Salve-se quem puder

por Redação

As crianças da favela têm medo dos policiais. Quando eles chegam fritando os pneus, a molecada corre para a casa mais próxima

Fui convidado a conhecer o movimento Zumaluma. Não imaginava, quando vi, coração acelerou. O espaço seria exatamente o desejado para trabalhar com os jovens do bairro em que estou residindo. Encravada na favela do Inferninho (FDI, para os íntimos), Jardim Santa Tereza, Embu das Artes, SP, lá estava a casa. Nas tradicionais cores avermelhadas do barro que descolore aquele imenso conjunto de casinhas em rápido processo de verticalização. É o centro, como uma nossa senhora em véus de lama vermelha que, como lava viva, a tudo envolve.
Com os sapatos recém-engraxados e já sujos de barro, adentrei sem saber o que esperar. Claro, sabia das dificuldades; moro no bairro ao lado. As pessoas que levavam aquilo no peito estavam todas desempregadas, correndo atrás de fazer bicos. Estão retomando o movimento e dando um outro enfoque; as crianças mais novas da favela fazem oficinas de hip hop, grafitagem, DJs, dança de rua e atividades do gênero. Dentro da casa, uma sala com alguns microcomputadores velhos em que meninos e meninas estavam debruçados, vidrados, completamente concentrados. Ao lado, sala em que poucas estantes exibem livros honradamente desbeiçados, descorados e gastos pelo uso. Amo esses livros; emociono-me ao vê-los: a quantos fizeram sonhar?

Nos reunimos, eu e as pessoas responsáveis pelo lugar, em salão improvisado na parte posterior da casa. Conversávamos sobre o que poderia ser feito.
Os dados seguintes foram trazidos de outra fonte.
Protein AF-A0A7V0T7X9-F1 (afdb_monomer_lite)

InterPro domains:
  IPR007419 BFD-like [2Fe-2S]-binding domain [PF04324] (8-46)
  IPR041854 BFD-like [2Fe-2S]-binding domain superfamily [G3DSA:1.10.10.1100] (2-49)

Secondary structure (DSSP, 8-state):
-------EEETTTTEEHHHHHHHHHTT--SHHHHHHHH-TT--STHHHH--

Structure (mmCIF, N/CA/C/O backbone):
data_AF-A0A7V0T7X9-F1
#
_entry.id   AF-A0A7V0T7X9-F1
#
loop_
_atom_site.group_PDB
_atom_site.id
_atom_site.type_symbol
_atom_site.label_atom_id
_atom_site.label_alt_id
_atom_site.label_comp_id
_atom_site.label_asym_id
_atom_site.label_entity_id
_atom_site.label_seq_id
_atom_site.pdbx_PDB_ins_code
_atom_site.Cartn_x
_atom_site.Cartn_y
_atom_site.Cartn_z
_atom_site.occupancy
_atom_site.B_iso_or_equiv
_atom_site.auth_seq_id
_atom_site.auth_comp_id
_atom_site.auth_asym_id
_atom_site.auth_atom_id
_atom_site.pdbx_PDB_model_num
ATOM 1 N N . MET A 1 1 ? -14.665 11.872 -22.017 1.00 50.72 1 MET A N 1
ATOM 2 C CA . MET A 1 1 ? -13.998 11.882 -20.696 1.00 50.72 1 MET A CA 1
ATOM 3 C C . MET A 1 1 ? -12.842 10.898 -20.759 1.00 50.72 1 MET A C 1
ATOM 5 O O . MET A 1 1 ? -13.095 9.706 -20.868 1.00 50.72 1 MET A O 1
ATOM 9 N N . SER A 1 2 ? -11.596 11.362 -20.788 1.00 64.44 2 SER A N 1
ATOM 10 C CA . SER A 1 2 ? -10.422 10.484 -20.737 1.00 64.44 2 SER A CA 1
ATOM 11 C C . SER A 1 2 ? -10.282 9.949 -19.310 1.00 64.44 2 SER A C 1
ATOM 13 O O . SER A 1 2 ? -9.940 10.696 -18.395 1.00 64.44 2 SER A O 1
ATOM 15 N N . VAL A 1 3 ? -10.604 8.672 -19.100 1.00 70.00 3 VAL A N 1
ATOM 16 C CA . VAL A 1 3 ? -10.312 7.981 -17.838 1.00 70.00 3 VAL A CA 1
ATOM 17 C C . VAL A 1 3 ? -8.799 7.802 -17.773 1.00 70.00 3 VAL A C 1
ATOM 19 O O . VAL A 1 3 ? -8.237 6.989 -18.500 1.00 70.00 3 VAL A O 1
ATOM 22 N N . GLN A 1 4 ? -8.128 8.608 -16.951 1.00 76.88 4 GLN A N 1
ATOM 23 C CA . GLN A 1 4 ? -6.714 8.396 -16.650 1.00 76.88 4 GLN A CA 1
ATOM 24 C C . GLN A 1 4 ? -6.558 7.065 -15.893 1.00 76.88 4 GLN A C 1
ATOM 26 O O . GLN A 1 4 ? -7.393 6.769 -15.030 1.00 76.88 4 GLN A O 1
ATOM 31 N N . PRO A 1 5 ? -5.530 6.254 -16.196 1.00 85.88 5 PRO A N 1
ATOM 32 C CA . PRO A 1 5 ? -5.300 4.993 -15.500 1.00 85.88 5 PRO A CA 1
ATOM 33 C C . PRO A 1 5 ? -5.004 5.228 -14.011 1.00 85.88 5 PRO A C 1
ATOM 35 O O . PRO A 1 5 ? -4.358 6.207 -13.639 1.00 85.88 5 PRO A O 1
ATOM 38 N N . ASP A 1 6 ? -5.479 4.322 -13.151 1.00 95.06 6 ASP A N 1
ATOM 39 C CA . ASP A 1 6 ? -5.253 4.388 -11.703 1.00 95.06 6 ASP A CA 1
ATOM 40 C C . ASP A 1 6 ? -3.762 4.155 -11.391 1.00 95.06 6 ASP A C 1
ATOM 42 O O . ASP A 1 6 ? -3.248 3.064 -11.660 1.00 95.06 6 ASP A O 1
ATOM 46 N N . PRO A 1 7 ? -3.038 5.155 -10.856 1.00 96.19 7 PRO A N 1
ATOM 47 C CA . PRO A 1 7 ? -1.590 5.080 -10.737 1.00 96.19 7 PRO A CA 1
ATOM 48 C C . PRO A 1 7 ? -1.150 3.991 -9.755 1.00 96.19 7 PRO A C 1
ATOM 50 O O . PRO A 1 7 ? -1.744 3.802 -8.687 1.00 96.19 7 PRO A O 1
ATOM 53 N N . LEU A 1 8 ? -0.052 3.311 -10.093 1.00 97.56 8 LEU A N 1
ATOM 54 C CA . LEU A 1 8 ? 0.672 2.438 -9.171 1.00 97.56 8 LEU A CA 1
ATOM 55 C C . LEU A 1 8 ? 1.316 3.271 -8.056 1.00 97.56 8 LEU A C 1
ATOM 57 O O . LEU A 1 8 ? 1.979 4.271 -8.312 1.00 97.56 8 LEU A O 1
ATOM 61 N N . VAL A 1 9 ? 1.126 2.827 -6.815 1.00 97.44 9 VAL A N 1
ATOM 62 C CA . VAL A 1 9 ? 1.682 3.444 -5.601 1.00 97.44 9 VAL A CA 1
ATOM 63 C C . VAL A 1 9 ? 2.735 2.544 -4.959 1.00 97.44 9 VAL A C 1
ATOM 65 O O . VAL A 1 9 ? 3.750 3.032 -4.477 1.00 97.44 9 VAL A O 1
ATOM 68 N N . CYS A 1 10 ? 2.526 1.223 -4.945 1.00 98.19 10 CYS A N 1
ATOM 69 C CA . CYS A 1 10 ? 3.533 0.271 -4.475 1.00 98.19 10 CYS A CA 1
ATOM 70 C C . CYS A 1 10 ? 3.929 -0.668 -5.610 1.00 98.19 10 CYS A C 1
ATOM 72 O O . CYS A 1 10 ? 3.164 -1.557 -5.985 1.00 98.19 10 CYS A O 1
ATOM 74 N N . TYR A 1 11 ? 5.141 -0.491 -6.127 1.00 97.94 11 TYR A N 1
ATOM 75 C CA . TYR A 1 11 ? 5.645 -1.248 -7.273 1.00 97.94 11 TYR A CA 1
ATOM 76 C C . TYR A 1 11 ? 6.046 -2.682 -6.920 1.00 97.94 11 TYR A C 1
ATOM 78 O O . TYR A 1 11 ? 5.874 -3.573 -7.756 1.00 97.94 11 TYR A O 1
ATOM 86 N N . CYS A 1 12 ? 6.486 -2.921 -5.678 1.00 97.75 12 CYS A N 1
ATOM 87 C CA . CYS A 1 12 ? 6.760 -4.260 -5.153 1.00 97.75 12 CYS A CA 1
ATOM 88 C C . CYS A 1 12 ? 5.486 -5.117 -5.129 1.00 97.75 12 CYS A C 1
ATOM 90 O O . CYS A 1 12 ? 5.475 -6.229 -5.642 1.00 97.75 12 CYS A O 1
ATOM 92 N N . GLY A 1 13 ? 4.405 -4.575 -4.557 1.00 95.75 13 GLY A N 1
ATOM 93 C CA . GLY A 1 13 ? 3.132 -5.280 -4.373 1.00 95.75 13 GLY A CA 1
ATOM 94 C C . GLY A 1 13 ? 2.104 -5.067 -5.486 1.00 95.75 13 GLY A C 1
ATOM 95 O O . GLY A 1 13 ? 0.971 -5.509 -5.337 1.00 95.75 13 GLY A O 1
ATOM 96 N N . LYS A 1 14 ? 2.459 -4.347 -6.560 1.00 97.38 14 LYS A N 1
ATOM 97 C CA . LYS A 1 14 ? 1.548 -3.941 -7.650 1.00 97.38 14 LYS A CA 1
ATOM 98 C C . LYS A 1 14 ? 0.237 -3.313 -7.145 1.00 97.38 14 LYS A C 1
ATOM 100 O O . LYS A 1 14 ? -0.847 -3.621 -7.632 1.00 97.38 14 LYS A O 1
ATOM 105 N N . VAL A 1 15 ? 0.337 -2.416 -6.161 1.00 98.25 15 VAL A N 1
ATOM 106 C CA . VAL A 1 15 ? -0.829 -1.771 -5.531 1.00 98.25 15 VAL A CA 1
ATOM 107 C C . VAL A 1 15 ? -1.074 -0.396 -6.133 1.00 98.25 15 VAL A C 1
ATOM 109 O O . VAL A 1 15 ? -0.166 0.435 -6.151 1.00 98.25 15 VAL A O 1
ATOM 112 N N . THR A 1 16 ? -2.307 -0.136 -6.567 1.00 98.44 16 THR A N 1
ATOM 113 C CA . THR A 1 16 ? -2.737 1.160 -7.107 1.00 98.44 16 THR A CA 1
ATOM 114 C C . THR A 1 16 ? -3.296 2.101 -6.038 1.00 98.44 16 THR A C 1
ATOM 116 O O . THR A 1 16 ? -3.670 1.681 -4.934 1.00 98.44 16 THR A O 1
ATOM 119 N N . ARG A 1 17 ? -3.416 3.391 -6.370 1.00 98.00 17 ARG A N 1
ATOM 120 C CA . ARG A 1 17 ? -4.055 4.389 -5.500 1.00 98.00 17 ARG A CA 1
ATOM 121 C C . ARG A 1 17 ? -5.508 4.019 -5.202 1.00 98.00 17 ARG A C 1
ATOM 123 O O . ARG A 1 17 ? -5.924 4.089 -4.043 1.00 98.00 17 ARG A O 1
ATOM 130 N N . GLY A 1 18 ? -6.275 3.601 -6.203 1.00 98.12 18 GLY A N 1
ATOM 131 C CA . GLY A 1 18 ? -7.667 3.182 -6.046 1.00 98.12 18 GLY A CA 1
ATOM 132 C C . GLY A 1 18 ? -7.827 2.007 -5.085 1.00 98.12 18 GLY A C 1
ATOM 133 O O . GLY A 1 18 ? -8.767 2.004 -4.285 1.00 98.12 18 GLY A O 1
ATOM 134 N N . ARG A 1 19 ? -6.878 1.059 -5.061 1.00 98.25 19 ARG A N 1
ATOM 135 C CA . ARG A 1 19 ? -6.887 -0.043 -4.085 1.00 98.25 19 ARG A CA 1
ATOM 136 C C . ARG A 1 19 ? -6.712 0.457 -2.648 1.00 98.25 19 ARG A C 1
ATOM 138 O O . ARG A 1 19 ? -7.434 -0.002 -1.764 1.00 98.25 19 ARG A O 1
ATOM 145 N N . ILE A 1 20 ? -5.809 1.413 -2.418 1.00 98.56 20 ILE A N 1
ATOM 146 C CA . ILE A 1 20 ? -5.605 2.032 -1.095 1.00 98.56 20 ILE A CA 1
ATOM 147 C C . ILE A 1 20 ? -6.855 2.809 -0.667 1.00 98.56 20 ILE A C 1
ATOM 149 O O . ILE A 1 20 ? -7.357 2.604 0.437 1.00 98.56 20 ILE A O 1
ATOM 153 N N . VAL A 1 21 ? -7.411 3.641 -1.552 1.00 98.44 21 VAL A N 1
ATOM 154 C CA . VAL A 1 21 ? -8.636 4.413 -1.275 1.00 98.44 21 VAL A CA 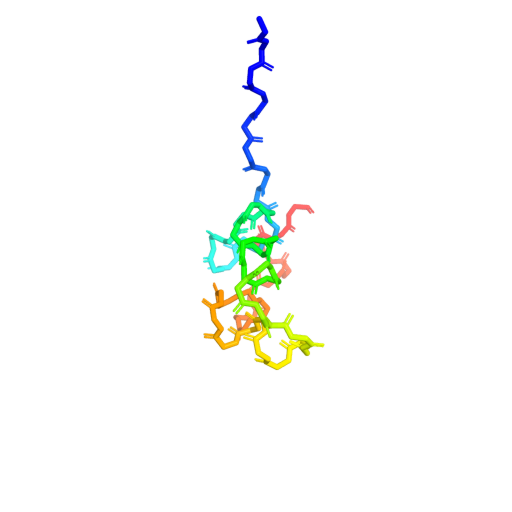1
ATOM 155 C C . VAL A 1 21 ? -9.822 3.493 -0.981 1.00 98.44 21 VAL A C 1
ATOM 157 O O . VAL A 1 21 ? -10.591 3.761 -0.061 1.00 98.44 21 VAL A O 1
ATOM 160 N N . SER A 1 22 ? -9.959 2.390 -1.717 1.00 98.50 22 SER A N 1
ATOM 161 C CA . SER A 1 22 ? -11.015 1.401 -1.474 1.00 98.50 22 SER A CA 1
ATOM 162 C C . SER A 1 22 ? -10.865 0.733 -0.106 1.00 98.50 22 SER A C 1
ATOM 164 O O . SER A 1 22 ? -11.862 0.547 0.583 1.00 98.50 22 SER A O 1
ATOM 166 N N . ALA A 1 23 ? -9.636 0.437 0.334 1.00 98.62 23 ALA A N 1
ATOM 167 C CA . ALA A 1 23 ? -9.393 -0.1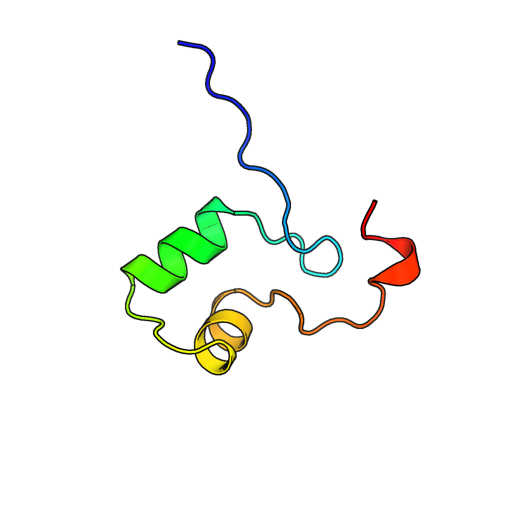02 1.673 1.00 98.62 23 ALA A CA 1
ATOM 168 C C . ALA A 1 23 ? -9.757 0.902 2.781 1.00 98.62 23 ALA A C 1
ATOM 170 O O . ALA A 1 23 ? -10.354 0.507 3.781 1.00 98.62 23 ALA A O 1
ATOM 171 N N . ILE A 1 24 ? -9.461 2.193 2.588 1.00 98.69 24 ILE A N 1
ATOM 172 C CA . ILE A 1 24 ? -9.880 3.259 3.516 1.00 98.69 24 ILE A CA 1
ATOM 173 C C . ILE A 1 24 ? -11.410 3.328 3.588 1.00 98.69 24 ILE A C 1
ATOM 175 O O . ILE A 1 24 ? -11.978 3.301 4.676 1.00 98.69 24 ILE A O 1
ATOM 179 N N . ARG A 1 25 ? -12.092 3.347 2.434 1.00 98.69 25 ARG A N 1
ATOM 180 C CA . ARG A 1 25 ? -13.566 3.362 2.360 1.00 98.69 25 ARG A CA 1
ATOM 181 C C . ARG A 1 25 ? -14.208 2.125 2.994 1.00 98.69 25 ARG A C 1
ATOM 183 O O . ARG A 1 25 ? -15.305 2.226 3.524 1.00 98.69 25 ARG A O 1
ATOM 190 N N . ALA A 1 26 ? -13.517 0.987 2.971 1.00 98.50 26 ALA A N 1
ATOM 191 C CA . ALA A 1 26 ? -13.933 -0.246 3.635 1.00 98.50 26 ALA A CA 1
ATOM 192 C C . ALA A 1 26 ? -13.626 -0.276 5.150 1.00 98.50 26 ALA A C 1
ATOM 194 O O . ALA A 1 26 ? -13.845 -1.301 5.790 1.00 98.50 26 ALA A O 1
ATOM 195 N N . GLY A 1 27 ? -13.116 0.817 5.732 1.00 98.50 27 GLY A N 1
ATOM 196 C CA . GLY A 1 27 ? -12.925 0.961 7.179 1.00 98.50 27 GLY A CA 1
ATOM 197 C C . GLY A 1 27 ? -11.495 0.760 7.682 1.00 98.50 27 GLY A C 1
ATOM 198 O O . GLY A 1 27 ? -11.287 0.671 8.891 1.00 98.50 27 GLY A O 1
ATOM 199 N N . ALA A 1 28 ? -10.485 0.695 6.808 1.00 98.62 28 ALA A N 1
ATOM 200 C CA . ALA A 1 28 ? -9.097 0.725 7.264 1.00 98.62 28 ALA A CA 1
ATOM 201 C C . ALA A 1 28 ? -8.732 2.135 7.766 1.00 98.62 28 ALA A C 1
ATOM 203 O O . ALA A 1 28 ? -8.663 3.081 6.983 1.00 98.62 28 ALA A O 1
ATOM 204 N N . THR A 1 29 ? -8.453 2.264 9.063 1.00 98.31 29 THR A N 1
ATOM 205 C CA . THR A 1 29 ? -8.138 3.542 9.731 1.00 98.31 29 THR A CA 1
ATOM 206 C C . THR A 1 29 ? -6.678 3.650 10.167 1.00 98.31 29 THR A C 1
ATOM 208 O O . THR A 1 29 ? -6.248 4.688 10.662 1.00 98.31 29 THR A O 1
ATOM 211 N N . THR A 1 30 ? -5.883 2.595 9.973 1.00 98.69 30 THR A N 1
ATOM 212 C CA . THR A 1 30 ? -4.469 2.559 10.370 1.00 98.69 30 THR A CA 1
ATOM 213 C C . THR A 1 30 ? -3.572 2.078 9.235 1.00 98.69 30 THR A C 1
ATOM 215 O O . THR A 1 30 ? -3.966 1.240 8.421 1.00 98.69 30 THR A O 1
ATOM 218 N N . LEU A 1 31 ? -2.307 2.515 9.229 1.00 98.19 31 LEU A N 1
ATOM 219 C CA . LEU A 1 31 ? -1.307 2.001 8.284 1.00 98.19 31 LEU A CA 1
ATOM 220 C C . LEU A 1 31 ? -1.156 0.477 8.379 1.00 98.19 31 LEU A C 1
ATOM 222 O O . LEU A 1 31 ? -1.015 -0.186 7.357 1.00 98.19 31 LEU A O 1
ATOM 226 N N . LYS A 1 32 ? -1.233 -0.101 9.587 1.00 98.56 32 LYS A N 1
ATOM 227 C CA . LYS A 1 32 ? -1.184 -1.559 9.780 1.00 98.56 32 LYS A CA 1
ATOM 228 C C . LYS A 1 32 ? -2.316 -2.262 9.026 1.00 98.56 32 LYS A C 1
ATOM 230 O O . LYS A 1 32 ? -2.061 -3.259 8.355 1.00 98.56 32 LYS A O 1
ATOM 235 N N . GLN A 1 33 ? -3.541 -1.739 9.107 1.00 98.62 33 GLN A N 1
ATOM 236 C CA . GLN A 1 33 ? -4.679 -2.275 8.356 1.00 98.62 33 GLN A CA 1
ATOM 237 C C . GLN A 1 33 ? -4.505 -2.074 6.850 1.00 98.62 33 GLN A C 1
ATOM 239 O O . GLN A 1 33 ? -4.717 -3.020 6.103 1.00 98.62 33 GLN A O 1
ATOM 244 N N . ILE A 1 34 ? -4.043 -0.904 6.395 1.00 98.56 34 ILE A N 1
ATOM 245 C CA . ILE A 1 34 ? -3.778 -0.671 4.965 1.00 98.56 34 ILE A CA 1
ATOM 246 C C . ILE A 1 34 ? -2.766 -1.681 4.422 1.00 98.56 34 ILE A C 1
ATOM 248 O O . ILE A 1 34 ? -3.036 -2.319 3.402 1.00 98.56 34 ILE A O 1
ATOM 252 N N . ARG A 1 35 ? -1.645 -1.897 5.120 1.00 98.19 35 ARG A N 1
ATOM 253 C CA . ARG A 1 35 ? -0.642 -2.897 4.725 1.00 98.19 35 ARG A CA 1
ATOM 254 C C . ARG A 1 35 ? -1.233 -4.307 4.691 1.00 98.19 35 ARG A C 1
ATOM 256 O O . ARG A 1 35 ? -1.042 -5.011 3.708 1.00 98.19 35 ARG A O 1
ATOM 263 N N . LYS A 1 36 ? -2.010 -4.695 5.712 1.00 98.12 36 LYS A N 1
ATOM 264 C CA . LYS A 1 36 ? -2.665 -6.015 5.782 1.00 98.12 36 LYS A CA 1
ATOM 265 C C . LYS A 1 36 ? -3.670 -6.237 4.642 1.00 98.12 36 LYS A C 1
ATOM 267 O O . LYS A 1 36 ? -3.718 -7.325 4.085 1.00 98.12 36 LYS A O 1
ATOM 272 N N . THR A 1 37 ? -4.472 -5.229 4.305 1.00 97.88 37 THR A N 1
ATOM 273 C CA . THR A 1 37 ? -5.586 -5.357 3.345 1.00 97.88 37 THR A CA 1
ATOM 274 C C . THR A 1 37 ? -5.150 -5.181 1.889 1.00 97.88 37 THR A C 1
ATOM 276 O O . THR A 1 37 ? -5.768 -5.730 0.972 1.00 97.88 37 THR A O 1
ATOM 279 N N . THR A 1 38 ? -4.109 -4.381 1.651 1.00 98.19 38 THR A N 1
ATOM 280 C CA . THR A 1 38 ? -3.660 -4.034 0.293 1.00 98.19 38 THR A CA 1
ATOM 281 C C . THR A 1 38 ? -2.342 -4.681 -0.107 1.00 98.19 38 THR A C 1
ATOM 283 O O . THR A 1 38 ? -2.087 -4.789 -1.299 1.00 98.19 38 THR A O 1
ATOM 286 N N . GLY A 1 39 ? -1.501 -5.083 0.850 1.00 97.88 39 GLY A N 1
ATOM 287 C CA . GLY A 1 39 ? -0.137 -5.554 0.592 1.00 97.88 39 GLY A CA 1
ATOM 288 C C . GLY A 1 39 ? 0.874 -4.443 0.272 1.00 97.88 39 GLY A C 1
ATOM 289 O O . GLY A 1 39 ? 2.055 -4.729 0.076 1.00 97.88 39 GLY A O 1
ATOM 290 N N . ALA A 1 40 ? 0.460 -3.171 0.232 1.00 98.31 40 ALA A N 1
ATOM 291 C CA . ALA A 1 40 ? 1.373 -2.059 -0.027 1.00 98.31 40 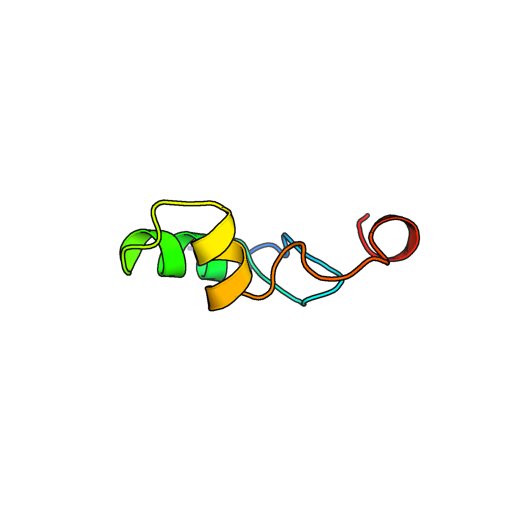ALA A CA 1
ATOM 292 C C . ALA A 1 40 ? 2.404 -1.910 1.102 1.00 98.31 40 ALA A C 1
ATOM 294 O O . ALA A 1 40 ? 2.058 -2.027 2.275 1.00 98.31 40 ALA A O 1
ATOM 295 N N . GLY A 1 41 ? 3.659 -1.609 0.755 1.00 97.06 41 GLY A N 1
ATOM 296 C CA . GLY A 1 41 ? 4.719 -1.306 1.726 1.00 97.06 41 GLY A CA 1
ATOM 297 C C . GLY A 1 41 ? 5.150 -2.482 2.612 1.00 97.06 41 GLY A C 1
ATOM 298 O O . GLY A 1 41 ? 5.645 -2.249 3.710 1.00 97.06 41 GLY A O 1
ATOM 299 N N . VAL A 1 42 ? 4.908 -3.724 2.173 1.00 97.38 42 VAL A N 1
ATOM 300 C CA . VAL A 1 42 ? 5.347 -4.952 2.868 1.00 97.38 42 VAL A CA 1
ATOM 301 C C . VAL A 1 42 ? 6.638 -5.527 2.270 1.00 97.38 42 VAL A C 1
ATOM 303 O O . VAL A 1 42 ? 7.423 -6.123 2.995 1.00 97.38 42 VAL A O 1
ATOM 306 N N . GLY A 1 43 ? 6.866 -5.348 0.964 1.00 96.25 43 GLY A N 1
ATOM 307 C CA . GLY A 1 43 ? 8.114 -5.752 0.307 1.00 96.25 43 GLY A CA 1
ATOM 308 C C . GLY A 1 43 ? 9.280 -4.798 0.586 1.00 96.25 43 GLY A C 1
ATOM 309 O O . GLY A 1 43 ? 9.096 -3.723 1.153 1.00 96.25 43 GLY A O 1
ATOM 310 N N . ASP A 1 44 ? 10.467 -5.173 0.120 1.00 97.94 44 ASP A N 1
ATOM 311 C CA . ASP A 1 44 ? 11.758 -4.541 0.437 1.00 97.94 44 ASP A CA 1
ATOM 312 C C . ASP A 1 44 ? 12.516 -3.990 -0.789 1.00 97.94 44 ASP A C 1
ATOM 314 O O . ASP A 1 44 ? 13.474 -3.235 -0.649 1.00 97.94 44 ASP A O 1
ATOM 318 N N . ARG A 1 45 ? 12.040 -4.270 -2.005 1.00 97.56 45 ARG A N 1
ATOM 319 C CA . ARG A 1 45 ? 12.673 -3.877 -3.282 1.00 97.56 45 ARG A CA 1
ATOM 320 C C . ARG A 1 45 ? 12.374 -2.448 -3.751 1.00 97.56 45 ARG A C 1
ATOM 322 O O . ARG A 1 45 ? 12.382 -2.156 -4.948 1.00 97.56 45 ARG A O 1
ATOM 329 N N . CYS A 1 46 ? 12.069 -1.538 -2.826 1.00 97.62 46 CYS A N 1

Havia trazido minha pequena contribuição. Alguns livros e o heróico laptop que o amigo Fernando Bonassi havia me dado quando ainda estava preso. Velhinho e ultrapassado, mas acho que operante.
Percebi que algo insólido estava acontecendo. O Crânio saiu apressado. Na volta, trocou sinais e ficou na porta. Uma viatura da polícia havia adentrado na favela. Os policiais haviam prendido alguém. Rapidamente tentaram explicar o inexplicável: os policiais estavam acostumados a invadir de armas em punho. O rapaz estava na porta para pedir aos soldados que guardassem as armas para não assustar as crianças e o visitante. Claro, aquilo não me assustava. Conheço como as tais “autoridades” maltratam o povo, particularmente o jovem da periferia.
E não adiantou. Entraram acintosos, arrogantes, de armas embaladas nas mãos, apontando, escolhendo alvo. Algo de louco acontece com a gente quando deparamos com o buraco do cano apontado em nossa direção. Seja nas mãos de quem estiver a arma, polícia ou bandido, estremece tudo por dentro.
Não me chocava, mas entristecia profundamente que estivessem fazendo tudo isso ali, onde o trabalho é inteiramente voltado para as crianças. Questionados, vão dizer que estão protegendo a população do domínio de bandidos. Esse discurso pode funcionar no noticiário da televisão, mas para a população essa demonstração inútil de poder se traduz em humilhação, maus- tratos e desrespeito. As crianças da favela têm medo dos policiais. Quando eles chegam fritando os pneus, a molecada corre para a casa mais próxima. Todos, sem exceção, querem ser bandidos, jamais policiais, nas brincadeiras.

O povo ali aprendeu a se policiar para não necessitar de polícia. Não são eles que compram droga na “bocada” da favela; não têm dinheiro para tais extravagâncias. Então, só têm a ver com isso quando a polícia adentra suas casas de armas em punho à procura não se sabe do quê. Forçam, invadem e espancam, afirmando que favela não é residência, portanto não carece de mandato judicial. As questões são resolvidas na comunidade. Na favela, como na prisão, não há roubos. É proibido, e a transgressão a essa lei não escrita é paga com a vida. A polícia aparece nessas horas somente para elaborar o boletim de ocorrência e levar cadáveres. Não há culpados, todos sabem que apenas um problema foi solucionado.
As coisas estão assim: os que podem estão se fechando em condomínios com guardas armados e sofisticados aparelhos de segurança que, diga-se de passagem, não dão garantia nenhuma. Segurança é mercado superconcorrido e extremamente mentiroso; poucos entendem, mas a procura promove a demanda do esperto. Aqueles que não podem, se fecham em comunidades, armados da pena capital. Em meio à atual crise socioeconômica-política, a polícia atua, sem saber bem o que fazer, e salve-se quem puder.